Jacob was not presenting an active threat to police officer or the public. He had his three small children in his car. He was on the scene to break up a fight, not start one. If police officers really needed to detain him that badly, they should have instead deescalated, and if necessary, let him drive off. He was not a threat. He was not hurting people. His license plate could have been taken. He could have been brought in later, once tempers were cooled. Again, just like George Floyd and Breonna Taylor and Ahmaud Arbery and so, so, so many others, this did not need to happen.

Jacob Blake should not have been shot. Period.

Have police officers and public safety officials learned nothing in 2020? Have the protests that have been rolling across our nation against police brutality and the unnecessary deaths of so many really fallen on ears this deaf?

We have to demand better of those we entrust our public safety too. Our public is not more safe if our cops are so willing to pull guns and fire them at people not presenting an active threat to a situation.

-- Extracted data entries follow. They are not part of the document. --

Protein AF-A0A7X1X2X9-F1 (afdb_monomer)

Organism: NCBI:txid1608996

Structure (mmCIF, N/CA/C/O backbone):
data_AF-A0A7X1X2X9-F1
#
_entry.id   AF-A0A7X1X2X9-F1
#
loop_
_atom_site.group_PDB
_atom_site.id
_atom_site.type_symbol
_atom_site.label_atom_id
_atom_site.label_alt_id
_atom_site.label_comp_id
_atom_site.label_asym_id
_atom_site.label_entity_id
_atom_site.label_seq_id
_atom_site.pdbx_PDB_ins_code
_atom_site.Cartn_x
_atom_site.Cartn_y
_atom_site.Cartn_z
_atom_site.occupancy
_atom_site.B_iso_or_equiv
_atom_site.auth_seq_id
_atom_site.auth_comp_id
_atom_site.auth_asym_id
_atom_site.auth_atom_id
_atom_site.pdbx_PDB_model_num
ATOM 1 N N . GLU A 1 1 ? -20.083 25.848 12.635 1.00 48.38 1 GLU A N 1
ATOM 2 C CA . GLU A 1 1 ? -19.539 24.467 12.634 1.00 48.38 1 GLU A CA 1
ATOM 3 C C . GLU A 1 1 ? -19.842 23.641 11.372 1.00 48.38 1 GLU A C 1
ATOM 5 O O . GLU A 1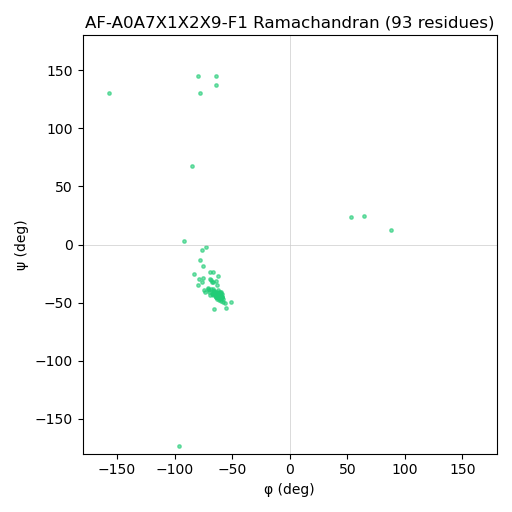 1 ? -18.946 22.951 10.911 1.00 48.38 1 GLU A O 1
ATOM 10 N N . LYS A 1 2 ? -21.016 23.750 10.721 1.00 48.62 2 LYS A N 1
ATOM 11 C CA . LYS A 1 2 ? -21.314 23.016 9.461 1.00 48.62 2 LYS A CA 1
ATOM 12 C C . LYS A 1 2 ? -20.484 23.421 8.224 1.00 48.62 2 LYS A C 1
ATOM 14 O O . LYS A 1 2 ? -20.312 22.608 7.327 1.00 48.62 2 LYS A O 1
ATOM 19 N N . LEU A 1 3 ? -19.943 24.642 8.179 1.00 50.59 3 LEU A N 1
ATOM 20 C CA . LEU A 1 3 ? -19.119 25.118 7.053 1.00 50.59 3 LEU A CA 1
ATOM 21 C C . LEU A 1 3 ? -17.700 24.516 7.050 1.00 50.59 3 LEU A C 1
ATOM 23 O O . LEU A 1 3 ? -17.138 24.300 5.984 1.00 50.59 3 LEU A O 1
ATOM 27 N N . SER A 1 4 ? -17.160 24.170 8.226 1.00 54.84 4 SER A N 1
ATOM 28 C CA . SER A 1 4 ? -15.824 23.561 8.352 1.00 54.84 4 SER A CA 1
ATOM 29 C C . SER A 1 4 ? -15.827 22.091 7.905 1.00 54.84 4 SER A C 1
ATOM 31 O O . SER A 1 4 ? -14.948 21.644 7.171 1.00 54.84 4 SER A O 1
ATOM 33 N N . GLY A 1 5 ? -16.891 21.348 8.239 1.00 57.91 5 GLY A N 1
ATOM 34 C CA . GLY A 1 5 ? -17.072 19.964 7.786 1.00 57.91 5 GLY A CA 1
ATOM 35 C C . GLY A 1 5 ? -17.359 19.820 6.286 1.00 57.91 5 GLY A C 1
ATOM 36 O O . GLY A 1 5 ? -17.068 18.773 5.722 1.00 57.91 5 GLY A O 1
ATOM 37 N N . ALA A 1 6 ? -17.891 20.857 5.627 1.00 62.47 6 ALA A N 1
ATOM 38 C CA . ALA A 1 6 ? -18.188 20.834 4.191 1.00 62.47 6 ALA A CA 1
ATOM 39 C C . ALA A 1 6 ? -16.942 21.052 3.311 1.00 62.47 6 ALA A C 1
ATOM 41 O O . ALA A 1 6 ? -16.871 20.520 2.205 1.00 62.47 6 ALA A O 1
ATOM 42 N N . GLN A 1 7 ? -15.942 21.793 3.804 1.00 63.25 7 GLN A N 1
ATOM 43 C CA . GLN A 1 7 ? -14.659 21.969 3.110 1.00 63.25 7 GLN A CA 1
ATOM 44 C C . GLN A 1 7 ? -13.683 20.818 3.368 1.00 63.25 7 GLN A C 1
ATOM 46 O O . GLN A 1 7 ? -12.845 20.539 2.515 1.00 63.25 7 GLN A O 1
ATOM 51 N N . ALA A 1 8 ? -13.810 20.111 4.495 1.00 74.50 8 ALA A N 1
ATOM 52 C CA . ALA A 1 8 ? -12.975 18.956 4.823 1.00 74.50 8 ALA A CA 1
ATOM 53 C C . ALA A 1 8 ? -12.898 17.886 3.706 1.00 74.50 8 ALA A C 1
ATOM 55 O O . ALA A 1 8 ? -11.782 17.528 3.332 1.00 74.50 8 ALA A O 1
ATOM 56 N N . PRO A 1 9 ? -14.006 17.400 3.105 1.00 80.69 9 PRO A N 1
ATOM 57 C CA . PRO A 1 9 ? -13.930 16.424 2.016 1.00 80.69 9 PRO A CA 1
ATOM 58 C C . PRO A 1 9 ? -13.314 17.006 0.738 1.00 80.69 9 PRO A C 1
ATOM 60 O O . PRO A 1 9 ? -12.618 16.293 0.023 1.00 80.69 9 PRO A O 1
ATOM 63 N N . MET A 1 10 ? -13.517 18.298 0.461 1.00 82.44 10 MET A N 1
ATOM 64 C CA . MET A 1 10 ? -12.920 18.971 -0.698 1.00 82.44 10 MET A CA 1
ATOM 65 C C . MET A 1 10 ? -11.402 19.121 -0.540 1.00 82.44 10 MET A C 1
ATOM 67 O O . MET A 1 10 ? -10.655 18.832 -1.471 1.00 82.44 10 MET A O 1
ATOM 71 N N . LEU A 1 11 ? -10.940 19.518 0.647 1.00 85.56 11 LEU A N 1
ATOM 72 C CA . LEU A 1 11 ? -9.518 19.622 0.975 1.00 85.56 11 LEU A CA 1
ATOM 73 C C . LEU A 1 11 ? -8.837 18.247 0.990 1.00 85.56 11 LEU A C 1
ATOM 75 O O . LEU A 1 11 ? -7.714 18.131 0.508 1.00 85.56 11 LEU A O 1
ATOM 79 N N . LEU A 1 12 ? -9.520 17.206 1.482 1.00 82.88 12 LEU A N 1
ATOM 80 C CA . LEU A 1 12 ? -9.043 15.819 1.420 1.00 82.88 12 LEU A CA 1
ATOM 81 C C . LEU A 1 12 ? -8.976 15.288 -0.017 1.00 82.88 12 LEU A C 1
ATOM 83 O O . LEU A 1 12 ? -8.021 14.606 -0.378 1.00 82.88 12 LEU A O 1
ATOM 87 N N . GLY A 1 13 ? -9.966 15.611 -0.851 1.00 85.19 13 GLY A N 1
ATOM 88 C CA . GLY A 1 13 ? -9.942 15.259 -2.270 1.00 85.19 13 GLY A CA 1
ATOM 89 C C . GLY A 1 13 ? -8.787 15.942 -3.001 1.00 85.19 13 GLY A C 1
ATOM 90 O O . GLY A 1 13 ? -8.051 15.290 -3.739 1.00 85.19 13 GLY A O 1
ATOM 91 N N . LEU A 1 14 ? -8.579 17.236 -2.746 1.00 85.69 14 LEU A N 1
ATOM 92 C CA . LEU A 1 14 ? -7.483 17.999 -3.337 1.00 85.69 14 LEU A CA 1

If you watched the video of Jacob Blake, or read the story, or saw the outcry, and your first thoughts weren’t centered around sadness and horror and disgust and anger, but instead were centered around thoughts like, “He got what he had coming to him,” or “He should have complied with police,” then I think you need to do some deep introspection. Your soul is sick in some way, if you can’t see a father get shot by agents of the state and not feel something other than blind affinity for the power structures that let this keep happening. Please, spend some time reflecting, and praying, and thinking deeply about what kind of world you want to live in.

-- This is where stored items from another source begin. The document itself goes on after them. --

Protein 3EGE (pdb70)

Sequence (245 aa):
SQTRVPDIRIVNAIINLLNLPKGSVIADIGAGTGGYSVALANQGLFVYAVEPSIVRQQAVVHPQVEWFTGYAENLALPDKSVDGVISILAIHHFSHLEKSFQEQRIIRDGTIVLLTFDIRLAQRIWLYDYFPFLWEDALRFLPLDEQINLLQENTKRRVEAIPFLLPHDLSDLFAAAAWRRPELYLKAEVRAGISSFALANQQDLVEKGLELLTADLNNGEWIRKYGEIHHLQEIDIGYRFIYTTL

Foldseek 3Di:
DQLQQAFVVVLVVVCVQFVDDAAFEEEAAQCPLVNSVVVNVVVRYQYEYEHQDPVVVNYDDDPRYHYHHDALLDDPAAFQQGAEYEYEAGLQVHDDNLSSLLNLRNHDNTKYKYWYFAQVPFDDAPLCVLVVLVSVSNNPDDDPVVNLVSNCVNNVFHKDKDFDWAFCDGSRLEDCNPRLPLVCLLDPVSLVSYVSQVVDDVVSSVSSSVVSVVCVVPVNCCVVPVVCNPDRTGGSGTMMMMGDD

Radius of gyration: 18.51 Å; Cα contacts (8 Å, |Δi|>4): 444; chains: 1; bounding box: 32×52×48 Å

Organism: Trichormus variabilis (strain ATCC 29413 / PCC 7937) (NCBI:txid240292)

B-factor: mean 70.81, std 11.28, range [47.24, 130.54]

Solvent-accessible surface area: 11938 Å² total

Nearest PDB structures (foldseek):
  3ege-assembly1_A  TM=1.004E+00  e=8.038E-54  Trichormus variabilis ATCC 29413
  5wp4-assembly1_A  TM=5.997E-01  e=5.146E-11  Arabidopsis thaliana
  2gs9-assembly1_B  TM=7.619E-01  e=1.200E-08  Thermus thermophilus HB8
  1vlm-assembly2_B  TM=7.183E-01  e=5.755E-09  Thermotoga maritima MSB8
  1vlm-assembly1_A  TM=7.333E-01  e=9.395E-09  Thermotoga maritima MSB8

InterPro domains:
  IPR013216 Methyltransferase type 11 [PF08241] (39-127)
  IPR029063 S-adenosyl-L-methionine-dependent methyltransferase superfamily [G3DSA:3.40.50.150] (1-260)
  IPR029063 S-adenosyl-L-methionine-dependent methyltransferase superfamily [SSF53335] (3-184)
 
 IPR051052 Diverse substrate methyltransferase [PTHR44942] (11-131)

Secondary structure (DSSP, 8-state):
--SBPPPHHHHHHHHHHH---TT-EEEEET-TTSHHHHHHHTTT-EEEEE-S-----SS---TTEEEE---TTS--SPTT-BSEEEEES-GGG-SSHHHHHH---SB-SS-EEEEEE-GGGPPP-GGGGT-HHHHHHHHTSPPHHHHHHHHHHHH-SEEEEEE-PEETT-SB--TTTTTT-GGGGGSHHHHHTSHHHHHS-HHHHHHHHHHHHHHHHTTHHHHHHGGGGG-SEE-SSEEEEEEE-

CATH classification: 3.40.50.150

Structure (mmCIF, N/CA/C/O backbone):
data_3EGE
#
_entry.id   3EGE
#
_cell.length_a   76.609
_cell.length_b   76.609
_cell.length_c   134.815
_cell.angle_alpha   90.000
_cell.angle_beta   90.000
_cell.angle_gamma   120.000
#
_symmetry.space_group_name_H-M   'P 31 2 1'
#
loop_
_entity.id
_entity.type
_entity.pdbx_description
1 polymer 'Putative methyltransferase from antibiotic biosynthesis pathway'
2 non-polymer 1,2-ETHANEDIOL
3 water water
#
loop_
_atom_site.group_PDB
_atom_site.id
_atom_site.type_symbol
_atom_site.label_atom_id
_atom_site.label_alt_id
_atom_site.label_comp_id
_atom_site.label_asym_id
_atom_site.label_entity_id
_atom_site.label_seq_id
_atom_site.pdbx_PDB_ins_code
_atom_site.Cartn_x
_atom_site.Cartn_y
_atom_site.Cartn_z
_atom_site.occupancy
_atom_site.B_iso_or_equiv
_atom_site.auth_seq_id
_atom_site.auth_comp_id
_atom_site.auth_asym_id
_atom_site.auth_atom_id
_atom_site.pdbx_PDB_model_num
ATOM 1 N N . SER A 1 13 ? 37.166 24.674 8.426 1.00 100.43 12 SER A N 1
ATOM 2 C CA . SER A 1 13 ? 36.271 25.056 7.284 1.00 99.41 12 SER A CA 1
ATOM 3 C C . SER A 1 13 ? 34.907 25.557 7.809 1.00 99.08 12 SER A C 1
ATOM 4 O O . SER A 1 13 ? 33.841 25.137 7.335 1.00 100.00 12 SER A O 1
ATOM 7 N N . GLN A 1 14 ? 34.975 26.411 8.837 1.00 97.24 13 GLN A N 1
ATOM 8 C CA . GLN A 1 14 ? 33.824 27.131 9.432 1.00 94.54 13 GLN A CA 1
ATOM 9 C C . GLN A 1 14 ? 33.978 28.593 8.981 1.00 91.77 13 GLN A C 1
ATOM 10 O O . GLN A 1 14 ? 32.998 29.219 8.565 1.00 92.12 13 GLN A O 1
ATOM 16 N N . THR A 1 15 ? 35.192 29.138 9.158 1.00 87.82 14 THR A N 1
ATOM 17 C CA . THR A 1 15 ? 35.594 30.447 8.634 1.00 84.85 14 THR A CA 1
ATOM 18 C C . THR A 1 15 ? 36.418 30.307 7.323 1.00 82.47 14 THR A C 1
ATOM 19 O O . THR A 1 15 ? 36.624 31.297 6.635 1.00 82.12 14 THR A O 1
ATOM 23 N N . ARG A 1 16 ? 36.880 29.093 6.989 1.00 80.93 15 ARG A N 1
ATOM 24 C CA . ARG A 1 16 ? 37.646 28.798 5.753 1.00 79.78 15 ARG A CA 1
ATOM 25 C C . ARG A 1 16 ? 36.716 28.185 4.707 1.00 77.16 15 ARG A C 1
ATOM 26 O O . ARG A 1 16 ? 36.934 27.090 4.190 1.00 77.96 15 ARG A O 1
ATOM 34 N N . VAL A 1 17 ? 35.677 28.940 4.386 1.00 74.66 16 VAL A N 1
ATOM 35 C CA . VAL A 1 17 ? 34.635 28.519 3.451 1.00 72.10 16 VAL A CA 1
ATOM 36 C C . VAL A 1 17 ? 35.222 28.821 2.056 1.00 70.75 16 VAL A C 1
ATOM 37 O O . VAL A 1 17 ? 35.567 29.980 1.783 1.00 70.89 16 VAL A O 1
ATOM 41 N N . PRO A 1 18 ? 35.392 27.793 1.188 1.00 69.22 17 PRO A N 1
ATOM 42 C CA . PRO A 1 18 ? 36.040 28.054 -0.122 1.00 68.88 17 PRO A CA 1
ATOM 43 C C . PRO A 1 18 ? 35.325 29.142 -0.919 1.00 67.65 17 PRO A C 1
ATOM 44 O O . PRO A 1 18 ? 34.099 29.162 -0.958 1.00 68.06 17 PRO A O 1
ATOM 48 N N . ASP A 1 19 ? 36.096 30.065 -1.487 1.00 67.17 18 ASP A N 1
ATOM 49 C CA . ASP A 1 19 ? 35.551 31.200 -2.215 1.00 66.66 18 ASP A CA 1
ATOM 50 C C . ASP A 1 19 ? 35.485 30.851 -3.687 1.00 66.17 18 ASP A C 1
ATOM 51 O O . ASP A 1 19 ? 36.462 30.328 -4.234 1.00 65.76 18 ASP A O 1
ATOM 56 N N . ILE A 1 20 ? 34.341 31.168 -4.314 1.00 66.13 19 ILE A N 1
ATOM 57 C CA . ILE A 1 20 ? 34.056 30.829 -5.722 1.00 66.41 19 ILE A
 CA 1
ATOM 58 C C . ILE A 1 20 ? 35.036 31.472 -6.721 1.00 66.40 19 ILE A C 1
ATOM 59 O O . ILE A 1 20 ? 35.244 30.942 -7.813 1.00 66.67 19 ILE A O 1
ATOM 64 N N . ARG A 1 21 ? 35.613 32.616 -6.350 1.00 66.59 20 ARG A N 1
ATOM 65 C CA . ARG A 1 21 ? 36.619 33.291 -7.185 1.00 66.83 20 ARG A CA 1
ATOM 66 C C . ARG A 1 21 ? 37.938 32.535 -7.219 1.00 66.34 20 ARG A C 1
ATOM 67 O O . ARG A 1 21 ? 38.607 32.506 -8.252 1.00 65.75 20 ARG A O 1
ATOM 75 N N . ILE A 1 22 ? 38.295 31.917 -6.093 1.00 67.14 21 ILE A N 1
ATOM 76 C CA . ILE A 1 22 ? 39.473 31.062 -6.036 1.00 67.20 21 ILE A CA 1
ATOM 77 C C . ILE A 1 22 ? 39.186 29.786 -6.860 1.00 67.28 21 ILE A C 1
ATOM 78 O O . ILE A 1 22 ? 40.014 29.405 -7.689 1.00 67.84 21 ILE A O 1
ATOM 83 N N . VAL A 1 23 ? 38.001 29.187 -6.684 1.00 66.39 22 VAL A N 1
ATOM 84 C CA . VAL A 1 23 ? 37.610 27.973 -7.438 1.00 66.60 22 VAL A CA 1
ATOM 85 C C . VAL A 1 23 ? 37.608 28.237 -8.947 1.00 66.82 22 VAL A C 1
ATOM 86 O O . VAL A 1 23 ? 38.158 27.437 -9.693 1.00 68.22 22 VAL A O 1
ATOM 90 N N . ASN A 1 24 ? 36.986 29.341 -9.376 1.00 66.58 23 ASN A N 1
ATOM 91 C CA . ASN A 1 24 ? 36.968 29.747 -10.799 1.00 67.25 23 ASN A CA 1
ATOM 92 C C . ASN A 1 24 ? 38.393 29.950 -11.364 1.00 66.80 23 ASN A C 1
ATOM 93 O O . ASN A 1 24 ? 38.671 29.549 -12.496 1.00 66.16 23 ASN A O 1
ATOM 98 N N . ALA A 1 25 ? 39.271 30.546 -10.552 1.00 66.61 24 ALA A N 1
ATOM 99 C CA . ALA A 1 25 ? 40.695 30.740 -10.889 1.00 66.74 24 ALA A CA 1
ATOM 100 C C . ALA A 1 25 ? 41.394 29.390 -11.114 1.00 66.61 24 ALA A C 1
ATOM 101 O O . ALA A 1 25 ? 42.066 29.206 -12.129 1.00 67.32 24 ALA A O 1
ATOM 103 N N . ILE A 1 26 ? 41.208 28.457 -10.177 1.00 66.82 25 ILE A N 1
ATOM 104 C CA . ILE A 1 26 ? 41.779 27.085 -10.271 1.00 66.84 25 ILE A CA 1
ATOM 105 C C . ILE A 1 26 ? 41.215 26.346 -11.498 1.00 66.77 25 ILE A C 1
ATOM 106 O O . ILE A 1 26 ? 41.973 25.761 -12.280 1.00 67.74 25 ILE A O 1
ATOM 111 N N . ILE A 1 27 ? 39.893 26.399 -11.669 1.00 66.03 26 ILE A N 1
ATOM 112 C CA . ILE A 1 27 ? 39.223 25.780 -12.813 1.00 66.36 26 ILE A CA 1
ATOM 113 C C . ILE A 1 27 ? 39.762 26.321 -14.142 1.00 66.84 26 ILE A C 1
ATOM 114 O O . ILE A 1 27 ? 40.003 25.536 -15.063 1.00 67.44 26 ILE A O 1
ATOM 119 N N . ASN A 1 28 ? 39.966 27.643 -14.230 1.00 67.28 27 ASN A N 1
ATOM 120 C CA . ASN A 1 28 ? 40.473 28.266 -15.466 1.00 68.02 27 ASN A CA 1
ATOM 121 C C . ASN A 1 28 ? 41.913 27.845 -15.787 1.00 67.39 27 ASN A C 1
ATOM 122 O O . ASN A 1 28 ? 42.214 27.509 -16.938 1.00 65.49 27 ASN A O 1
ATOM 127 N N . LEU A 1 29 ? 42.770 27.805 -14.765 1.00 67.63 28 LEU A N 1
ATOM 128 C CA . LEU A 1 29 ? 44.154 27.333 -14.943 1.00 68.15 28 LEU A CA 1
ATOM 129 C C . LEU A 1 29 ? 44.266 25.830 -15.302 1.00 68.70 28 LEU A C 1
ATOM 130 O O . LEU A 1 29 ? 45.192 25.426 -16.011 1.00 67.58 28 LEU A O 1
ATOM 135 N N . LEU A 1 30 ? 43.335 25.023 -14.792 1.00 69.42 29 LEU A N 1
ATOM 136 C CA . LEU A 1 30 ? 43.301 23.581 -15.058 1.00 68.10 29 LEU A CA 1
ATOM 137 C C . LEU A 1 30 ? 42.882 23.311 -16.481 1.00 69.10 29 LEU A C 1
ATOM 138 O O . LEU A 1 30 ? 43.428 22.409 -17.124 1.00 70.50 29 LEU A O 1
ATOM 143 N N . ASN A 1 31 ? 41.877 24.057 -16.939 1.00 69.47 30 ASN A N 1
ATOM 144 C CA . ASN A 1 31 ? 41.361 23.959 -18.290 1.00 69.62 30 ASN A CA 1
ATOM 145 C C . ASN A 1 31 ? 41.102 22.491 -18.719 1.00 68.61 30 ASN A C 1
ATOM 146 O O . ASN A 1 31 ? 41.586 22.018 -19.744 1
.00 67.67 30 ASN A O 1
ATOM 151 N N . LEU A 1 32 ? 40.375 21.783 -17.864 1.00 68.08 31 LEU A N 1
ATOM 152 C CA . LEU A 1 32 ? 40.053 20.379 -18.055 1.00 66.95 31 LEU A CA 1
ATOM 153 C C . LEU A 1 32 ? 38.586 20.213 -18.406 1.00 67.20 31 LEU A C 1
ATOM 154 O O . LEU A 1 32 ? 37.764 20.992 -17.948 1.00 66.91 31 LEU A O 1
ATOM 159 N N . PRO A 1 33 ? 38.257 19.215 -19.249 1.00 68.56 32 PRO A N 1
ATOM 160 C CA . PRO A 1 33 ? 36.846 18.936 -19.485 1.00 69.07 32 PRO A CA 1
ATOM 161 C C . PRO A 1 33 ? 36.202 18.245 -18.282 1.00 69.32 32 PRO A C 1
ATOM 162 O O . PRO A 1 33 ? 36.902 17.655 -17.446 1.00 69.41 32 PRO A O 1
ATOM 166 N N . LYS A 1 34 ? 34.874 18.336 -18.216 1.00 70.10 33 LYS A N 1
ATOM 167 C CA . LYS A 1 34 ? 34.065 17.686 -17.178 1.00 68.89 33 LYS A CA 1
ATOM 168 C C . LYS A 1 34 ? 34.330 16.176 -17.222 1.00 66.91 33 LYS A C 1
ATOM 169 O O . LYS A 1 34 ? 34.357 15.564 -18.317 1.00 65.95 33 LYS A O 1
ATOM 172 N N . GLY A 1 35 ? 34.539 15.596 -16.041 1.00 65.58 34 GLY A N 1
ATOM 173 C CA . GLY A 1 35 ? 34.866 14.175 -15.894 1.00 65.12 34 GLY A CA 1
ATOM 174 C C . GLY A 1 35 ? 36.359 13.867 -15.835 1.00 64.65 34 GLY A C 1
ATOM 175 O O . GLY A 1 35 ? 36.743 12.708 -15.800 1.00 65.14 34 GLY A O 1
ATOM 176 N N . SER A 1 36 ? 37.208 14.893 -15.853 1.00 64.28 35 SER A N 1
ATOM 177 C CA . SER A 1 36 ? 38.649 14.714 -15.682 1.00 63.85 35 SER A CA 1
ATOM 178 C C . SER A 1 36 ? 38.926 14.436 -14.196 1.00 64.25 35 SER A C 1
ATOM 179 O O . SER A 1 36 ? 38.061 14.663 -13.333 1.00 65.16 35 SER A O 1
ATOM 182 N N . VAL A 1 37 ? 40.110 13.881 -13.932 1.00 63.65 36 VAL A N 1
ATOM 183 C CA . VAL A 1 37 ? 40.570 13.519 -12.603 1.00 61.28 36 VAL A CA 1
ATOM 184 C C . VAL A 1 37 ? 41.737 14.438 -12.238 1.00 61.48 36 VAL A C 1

From a Christian perspective, as I’ve said time and time and time again here, our allegiance and sympathy should not be with those wielding the power of the nation over others. Our sympathy, in the words of Christ, should always be with the least, with the oppressed, with the wronged, with those outside of power. We should see incidents like this with a great sense of sadness for our world, and an attendant moral outrage over the use of violence over and over against our fellow human beings. If you claim the title of Christian but you feel people like Jacob Blake somehow got what they had coming to them, then you are doing this whole Christian thing wrong. Go gaze on our Crucified Lord, who was a victim of overwhelming and unjust state police power.